Exercise materials
[Start of Attachment]

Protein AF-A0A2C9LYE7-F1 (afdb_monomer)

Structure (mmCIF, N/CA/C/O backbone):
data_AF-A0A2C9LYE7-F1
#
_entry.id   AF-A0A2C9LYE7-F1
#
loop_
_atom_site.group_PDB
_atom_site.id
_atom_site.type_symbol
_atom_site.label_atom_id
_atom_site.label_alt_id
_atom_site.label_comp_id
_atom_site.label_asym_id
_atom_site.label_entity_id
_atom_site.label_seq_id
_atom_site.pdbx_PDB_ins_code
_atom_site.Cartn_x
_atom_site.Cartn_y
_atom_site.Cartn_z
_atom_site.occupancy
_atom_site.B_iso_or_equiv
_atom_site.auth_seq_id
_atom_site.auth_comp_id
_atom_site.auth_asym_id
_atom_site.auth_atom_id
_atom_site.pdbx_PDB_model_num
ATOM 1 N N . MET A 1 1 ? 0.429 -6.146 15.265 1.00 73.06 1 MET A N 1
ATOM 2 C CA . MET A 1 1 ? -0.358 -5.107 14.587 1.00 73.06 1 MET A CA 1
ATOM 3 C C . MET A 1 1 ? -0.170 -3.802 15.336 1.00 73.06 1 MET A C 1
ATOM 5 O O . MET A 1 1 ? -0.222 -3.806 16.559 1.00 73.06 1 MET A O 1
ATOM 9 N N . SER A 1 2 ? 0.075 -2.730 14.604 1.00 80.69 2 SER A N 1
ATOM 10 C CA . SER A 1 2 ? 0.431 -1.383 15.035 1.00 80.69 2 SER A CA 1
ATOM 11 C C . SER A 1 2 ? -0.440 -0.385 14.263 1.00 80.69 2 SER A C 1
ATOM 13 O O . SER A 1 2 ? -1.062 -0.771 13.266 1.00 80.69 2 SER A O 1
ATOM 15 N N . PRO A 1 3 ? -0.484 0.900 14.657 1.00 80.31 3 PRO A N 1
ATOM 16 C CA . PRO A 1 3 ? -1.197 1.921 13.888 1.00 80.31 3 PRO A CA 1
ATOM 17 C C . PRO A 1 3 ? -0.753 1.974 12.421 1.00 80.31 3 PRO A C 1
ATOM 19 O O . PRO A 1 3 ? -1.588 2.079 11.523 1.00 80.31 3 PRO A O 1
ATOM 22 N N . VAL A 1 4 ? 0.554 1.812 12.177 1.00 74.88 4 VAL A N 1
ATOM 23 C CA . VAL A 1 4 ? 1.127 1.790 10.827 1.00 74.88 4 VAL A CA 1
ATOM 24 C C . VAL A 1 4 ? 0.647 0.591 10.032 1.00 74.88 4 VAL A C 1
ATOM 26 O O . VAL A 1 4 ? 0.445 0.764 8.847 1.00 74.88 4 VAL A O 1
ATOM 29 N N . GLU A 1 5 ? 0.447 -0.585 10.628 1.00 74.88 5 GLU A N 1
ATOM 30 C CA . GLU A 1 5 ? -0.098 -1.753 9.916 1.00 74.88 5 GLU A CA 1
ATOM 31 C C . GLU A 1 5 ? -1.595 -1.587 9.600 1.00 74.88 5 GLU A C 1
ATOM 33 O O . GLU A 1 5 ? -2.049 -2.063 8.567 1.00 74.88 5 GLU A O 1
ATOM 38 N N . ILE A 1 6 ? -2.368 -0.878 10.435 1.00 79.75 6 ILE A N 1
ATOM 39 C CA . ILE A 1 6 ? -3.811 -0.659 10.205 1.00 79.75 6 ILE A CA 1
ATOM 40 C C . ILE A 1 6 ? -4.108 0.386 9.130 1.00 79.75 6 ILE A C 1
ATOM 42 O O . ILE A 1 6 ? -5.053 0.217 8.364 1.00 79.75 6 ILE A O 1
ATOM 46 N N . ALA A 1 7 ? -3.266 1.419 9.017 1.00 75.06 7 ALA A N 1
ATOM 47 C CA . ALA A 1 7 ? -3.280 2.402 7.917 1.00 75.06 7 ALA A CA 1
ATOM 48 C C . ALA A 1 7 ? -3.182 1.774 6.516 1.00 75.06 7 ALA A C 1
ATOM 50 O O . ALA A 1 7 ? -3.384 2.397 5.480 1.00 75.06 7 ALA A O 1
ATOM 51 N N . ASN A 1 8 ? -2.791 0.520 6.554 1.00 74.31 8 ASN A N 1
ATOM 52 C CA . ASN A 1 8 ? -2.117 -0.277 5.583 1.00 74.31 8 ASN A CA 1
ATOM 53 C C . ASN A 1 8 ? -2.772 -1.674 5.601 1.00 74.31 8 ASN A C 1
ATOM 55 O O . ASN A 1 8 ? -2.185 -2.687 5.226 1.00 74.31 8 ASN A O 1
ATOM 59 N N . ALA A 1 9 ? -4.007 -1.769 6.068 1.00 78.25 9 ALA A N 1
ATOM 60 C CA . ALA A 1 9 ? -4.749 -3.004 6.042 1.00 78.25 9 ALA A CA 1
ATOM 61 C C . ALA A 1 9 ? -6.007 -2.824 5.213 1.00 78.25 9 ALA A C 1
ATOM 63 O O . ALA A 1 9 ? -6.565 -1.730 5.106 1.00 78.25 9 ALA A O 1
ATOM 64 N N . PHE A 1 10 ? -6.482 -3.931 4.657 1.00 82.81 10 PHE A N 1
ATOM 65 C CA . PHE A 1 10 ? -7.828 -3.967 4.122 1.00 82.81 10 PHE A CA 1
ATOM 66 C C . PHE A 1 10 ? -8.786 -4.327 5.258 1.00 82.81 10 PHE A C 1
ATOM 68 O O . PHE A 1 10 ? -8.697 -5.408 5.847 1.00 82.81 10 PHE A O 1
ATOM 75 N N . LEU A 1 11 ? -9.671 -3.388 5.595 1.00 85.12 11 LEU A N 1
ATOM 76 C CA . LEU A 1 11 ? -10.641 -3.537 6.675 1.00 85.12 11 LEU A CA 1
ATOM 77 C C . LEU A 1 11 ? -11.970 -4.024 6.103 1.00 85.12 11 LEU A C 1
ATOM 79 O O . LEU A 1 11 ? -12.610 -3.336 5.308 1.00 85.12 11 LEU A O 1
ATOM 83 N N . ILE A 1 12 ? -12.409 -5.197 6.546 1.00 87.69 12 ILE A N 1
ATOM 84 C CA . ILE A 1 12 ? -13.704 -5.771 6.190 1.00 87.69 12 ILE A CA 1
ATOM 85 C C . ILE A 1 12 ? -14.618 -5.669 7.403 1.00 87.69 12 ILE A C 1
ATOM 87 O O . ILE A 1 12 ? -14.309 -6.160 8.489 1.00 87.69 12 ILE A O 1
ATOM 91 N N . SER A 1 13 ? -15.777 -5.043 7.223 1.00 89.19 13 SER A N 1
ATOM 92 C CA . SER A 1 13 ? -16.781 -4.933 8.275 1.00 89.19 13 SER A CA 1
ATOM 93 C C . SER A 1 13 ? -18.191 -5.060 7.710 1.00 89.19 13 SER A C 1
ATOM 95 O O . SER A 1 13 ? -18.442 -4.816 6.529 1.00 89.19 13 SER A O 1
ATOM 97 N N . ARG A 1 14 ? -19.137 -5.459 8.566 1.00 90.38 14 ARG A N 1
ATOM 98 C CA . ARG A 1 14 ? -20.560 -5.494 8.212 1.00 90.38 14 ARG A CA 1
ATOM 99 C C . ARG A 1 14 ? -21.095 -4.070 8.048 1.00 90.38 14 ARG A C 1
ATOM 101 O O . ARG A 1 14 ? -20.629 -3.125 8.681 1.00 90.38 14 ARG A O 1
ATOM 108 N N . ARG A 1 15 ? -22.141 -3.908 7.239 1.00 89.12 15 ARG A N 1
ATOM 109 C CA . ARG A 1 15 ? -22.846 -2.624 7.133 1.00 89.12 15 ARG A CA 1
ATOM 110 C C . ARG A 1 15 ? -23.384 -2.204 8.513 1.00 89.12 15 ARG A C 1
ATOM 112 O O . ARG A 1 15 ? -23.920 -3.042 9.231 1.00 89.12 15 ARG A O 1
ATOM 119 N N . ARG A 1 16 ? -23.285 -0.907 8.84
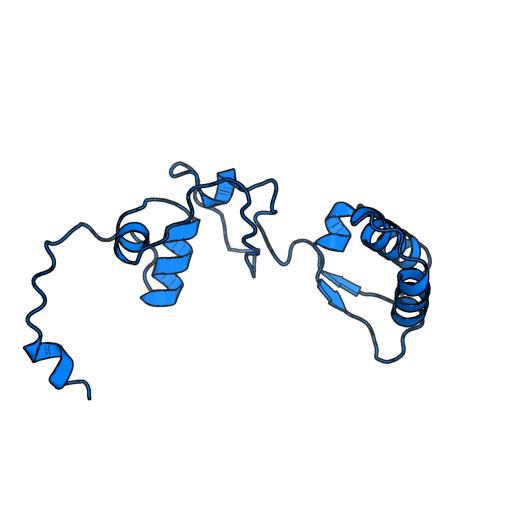9 1.00 88.00 16 ARG A N 1
ATOM 120 C CA . ARG A 1 16 ? -23.729 -0.312 10.137 1.00 88.00 16 ARG A CA 1
ATOM 121 C C . ARG A 1 16 ? -23.029 -0.877 11.383 1.00 88.00 16 ARG A C 1
ATOM 123 O O . ARG A 1 16 ? -23.589 -0.842 12.473 1.00 88.00 16 ARG A O 1
ATOM 130 N N . ASN A 1 17 ? -21.822 -1.403 11.228 1.00 90.81 17 ASN A N 1
ATOM 131 C CA . ASN A 1 17 ? -21.034 -1.884 12.351 1.00 90.81 17 ASN A CA 1
ATOM 132 C C . ASN A 1 17 ? -20.635 -0.734 13.303 1.00 90.81 17 ASN A C 1
ATOM 134 O O . ASN A 1 17 ? -20.342 0.371 12.837 1.00 90.81 17 ASN A O 1
ATOM 138 N N . ALA A 1 18 ? -20.631 -0.991 14.617 1.00 90.81 18 ALA A N 1
ATOM 139 C CA . ALA A 1 18 ? -20.309 0.023 15.621 1.00 90.81 18 ALA A CA 1
ATOM 140 C C . ALA A 1 18 ? -18.864 0.525 15.488 1.00 90.81 18 ALA A C 1
ATOM 142 O O . ALA A 1 18 ? -18.663 1.731 15.534 1.00 90.81 18 ALA A O 1
ATOM 143 N N . PHE A 1 19 ? -17.902 -0.344 15.152 1.00 90.56 19 PHE A N 1
ATOM 144 C CA . PHE A 1 19 ? -16.531 0.058 14.812 1.00 90.56 19 PHE A CA 1
ATOM 145 C C . PHE A 1 19 ? -16.492 1.191 13.773 1.00 90.56 19 PHE A C 1
ATOM 147 O O . PHE A 1 19 ? -15.831 2.200 13.989 1.00 90.56 19 PHE A O 1
ATOM 154 N N . LEU A 1 20 ? -17.227 1.059 12.659 1.00 88.56 20 LEU A N 1
ATOM 155 C CA . LEU A 1 20 ? -17.243 2.081 11.601 1.00 88.56 20 LEU A CA 1
ATOM 156 C C . LEU A 1 20 ? -17.904 3.381 12.068 1.00 88.56 20 LEU A C 1
ATOM 158 O O . LEU A 1 20 ? -17.468 4.464 11.683 1.00 88.56 20 LEU A O 1
ATOM 162 N N . LYS A 1 21 ? -18.953 3.278 12.892 1.00 90.19 21 LYS A N 1
ATOM 163 C CA . LYS A 1 21 ? -19.645 4.438 13.462 1.00 90.19 21 LYS A CA 1
ATOM 164 C C . LYS A 1 21 ? -18.735 5.198 14.426 1.00 90.19 21 LYS A C 1
ATOM 166 O O . LYS A 1 21 ? -18.613 6.411 14.300 1.00 90.19 21 LYS A O 1
ATOM 171 N N . ASP A 1 22 ? -18.089 4.494 15.345 1.00 89.19 22 ASP A N 1
AT
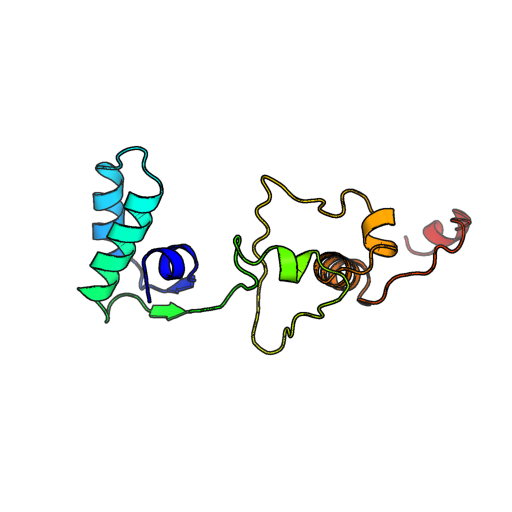OM 172 C CA . ASP A 1 22 ? -17.219 5.084 16.363 1.00 89.19 22 ASP A CA 1
ATOM 173 C C . ASP A 1 22 ? -15.955 5.661 15.731 1.00 89.19 22 ASP A C 1
ATOM 175 O O . ASP A 1 22 ? -15.490 6.736
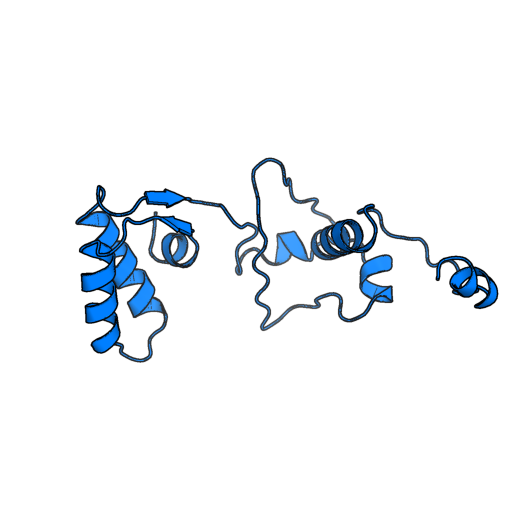 16.115 1.00 89.19 22 ASP A O 1
ATOM 179 N N . TRP A 1 23 ? -15.437 4.995 14.695 1.00 88.12 23 TRP A N 1
ATOM 180 C CA . TRP A 1 23 ? -14.337 5.529 13.910 1.00 88.12 23 TRP A CA 1
ATOM 181 C C . TRP A 1 23 ? -14.746 6.816 13.182 1.00 88.12 23 TRP A C 1
ATOM 183 O O . TRP A 1 23 ? -14.023 7.804 13.278 1.00 88.12 23 TRP A O 1
ATOM 193 N N . TYR A 1 24 ? -15.926 6.850 12.547 1.00 87.88 24 TYR A N 1
ATOM 194 C CA . TYR A 1 24 ? -16.471 8.047 11.890 1.00 87.88 24 TYR A CA 1
ATOM 195 C C . TYR A 1 24 ? -16.725 9.207 12.860 1.00 87.88 24 TYR A C 1
ATOM 197 O O . TYR A 1 24 ? -16.317 10.330 12.577 1.00 87.88 24 TYR A O 1
ATOM 205 N N . ILE A 1 25 ? -17.348 8.953 14.016 1.00 87.56 25 ILE A N 1
ATOM 206 C CA . ILE A 1 25 ? -17.489 9.961 15.082 1.00 87.56 25 ILE A CA 1
ATOM 207 C C . ILE A 1 25 ? -16.103 10.469 15.465 1.00 87.56 25 ILE A C 1
ATOM 209 O O . ILE A 1 25 ? -15.873 11.667 15.573 1.00 87.56 25 ILE A O 1
ATOM 213 N N . GLY A 1 26 ? -15.144 9.553 15.571 1.00 81.50 26 GLY A N 1
ATOM 214 C CA . GLY A 1 26 ? -13.781 9.902 15.885 1.00 81.50 26 GLY A CA 1
ATOM 215 C C . GLY A 1 26 ? -13.082 10.804 14.872 1.00 81.50 26 GLY A C 1
ATOM 216 O O . GLY A 1 26 ? -12.177 11.524 15.285 1.00 81.50 26 GLY A O 1
ATOM 217 N N . PHE A 1 27 ? -13.501 10.778 13.605 1.00 81.75 27 PHE A N 1
ATOM 218 C CA . PHE A 1 27 ? -13.048 11.692 12.554 1.00 81.75 27 PHE A CA 1
ATOM 219 C C . PHE A 1 27 ? -13.651 13.094 12.670 1.00 81.75 27 PHE A C 1
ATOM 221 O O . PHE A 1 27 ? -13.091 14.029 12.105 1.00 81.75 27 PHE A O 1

[End of Attachment]

Work to be completed
In the listing above, the lines from the one containing "ATOM 193 N N" through the one containing "ATOM 209 O O" must be set down exactly, with no other lines.

Solution to the exercise
ATOM 193 N N . TYR A 1 24 ? -15.926 6.850 12.547 1.00 87.88 24 TYR A N 1
ATOM 194 C CA . TYR A 1 24 ? -16.471 8.047 11.890 1.00 87.88 24 TYR A CA 1
ATOM 195 C C . TYR A 1 24 ? -16.725 9.207 12.860 1.00 87.88 24 TYR A C 1
ATOM 197 O O . TYR A 1 24 ? -16.317 10.330 12.577 1.00 87.88 24 TYR A O 1
ATOM 205 N N . ILE A 1 25 ? -17.348 8.953 14.016 1.00 87.56 25 ILE A N 1
ATOM 206 C CA . ILE A 1 25 ? -17.489 9.961 15.082 1.00 87.56 25 ILE A CA 1
ATOM 207 C C . ILE A 1 25 ? -16.103 10.469 15.465 1.00 87.56 25 ILE A C 1
ATOM 209 O O . ILE A 1 25 ? -15.873 11.667 15.573 1.00 87.56 25 ILE A O 1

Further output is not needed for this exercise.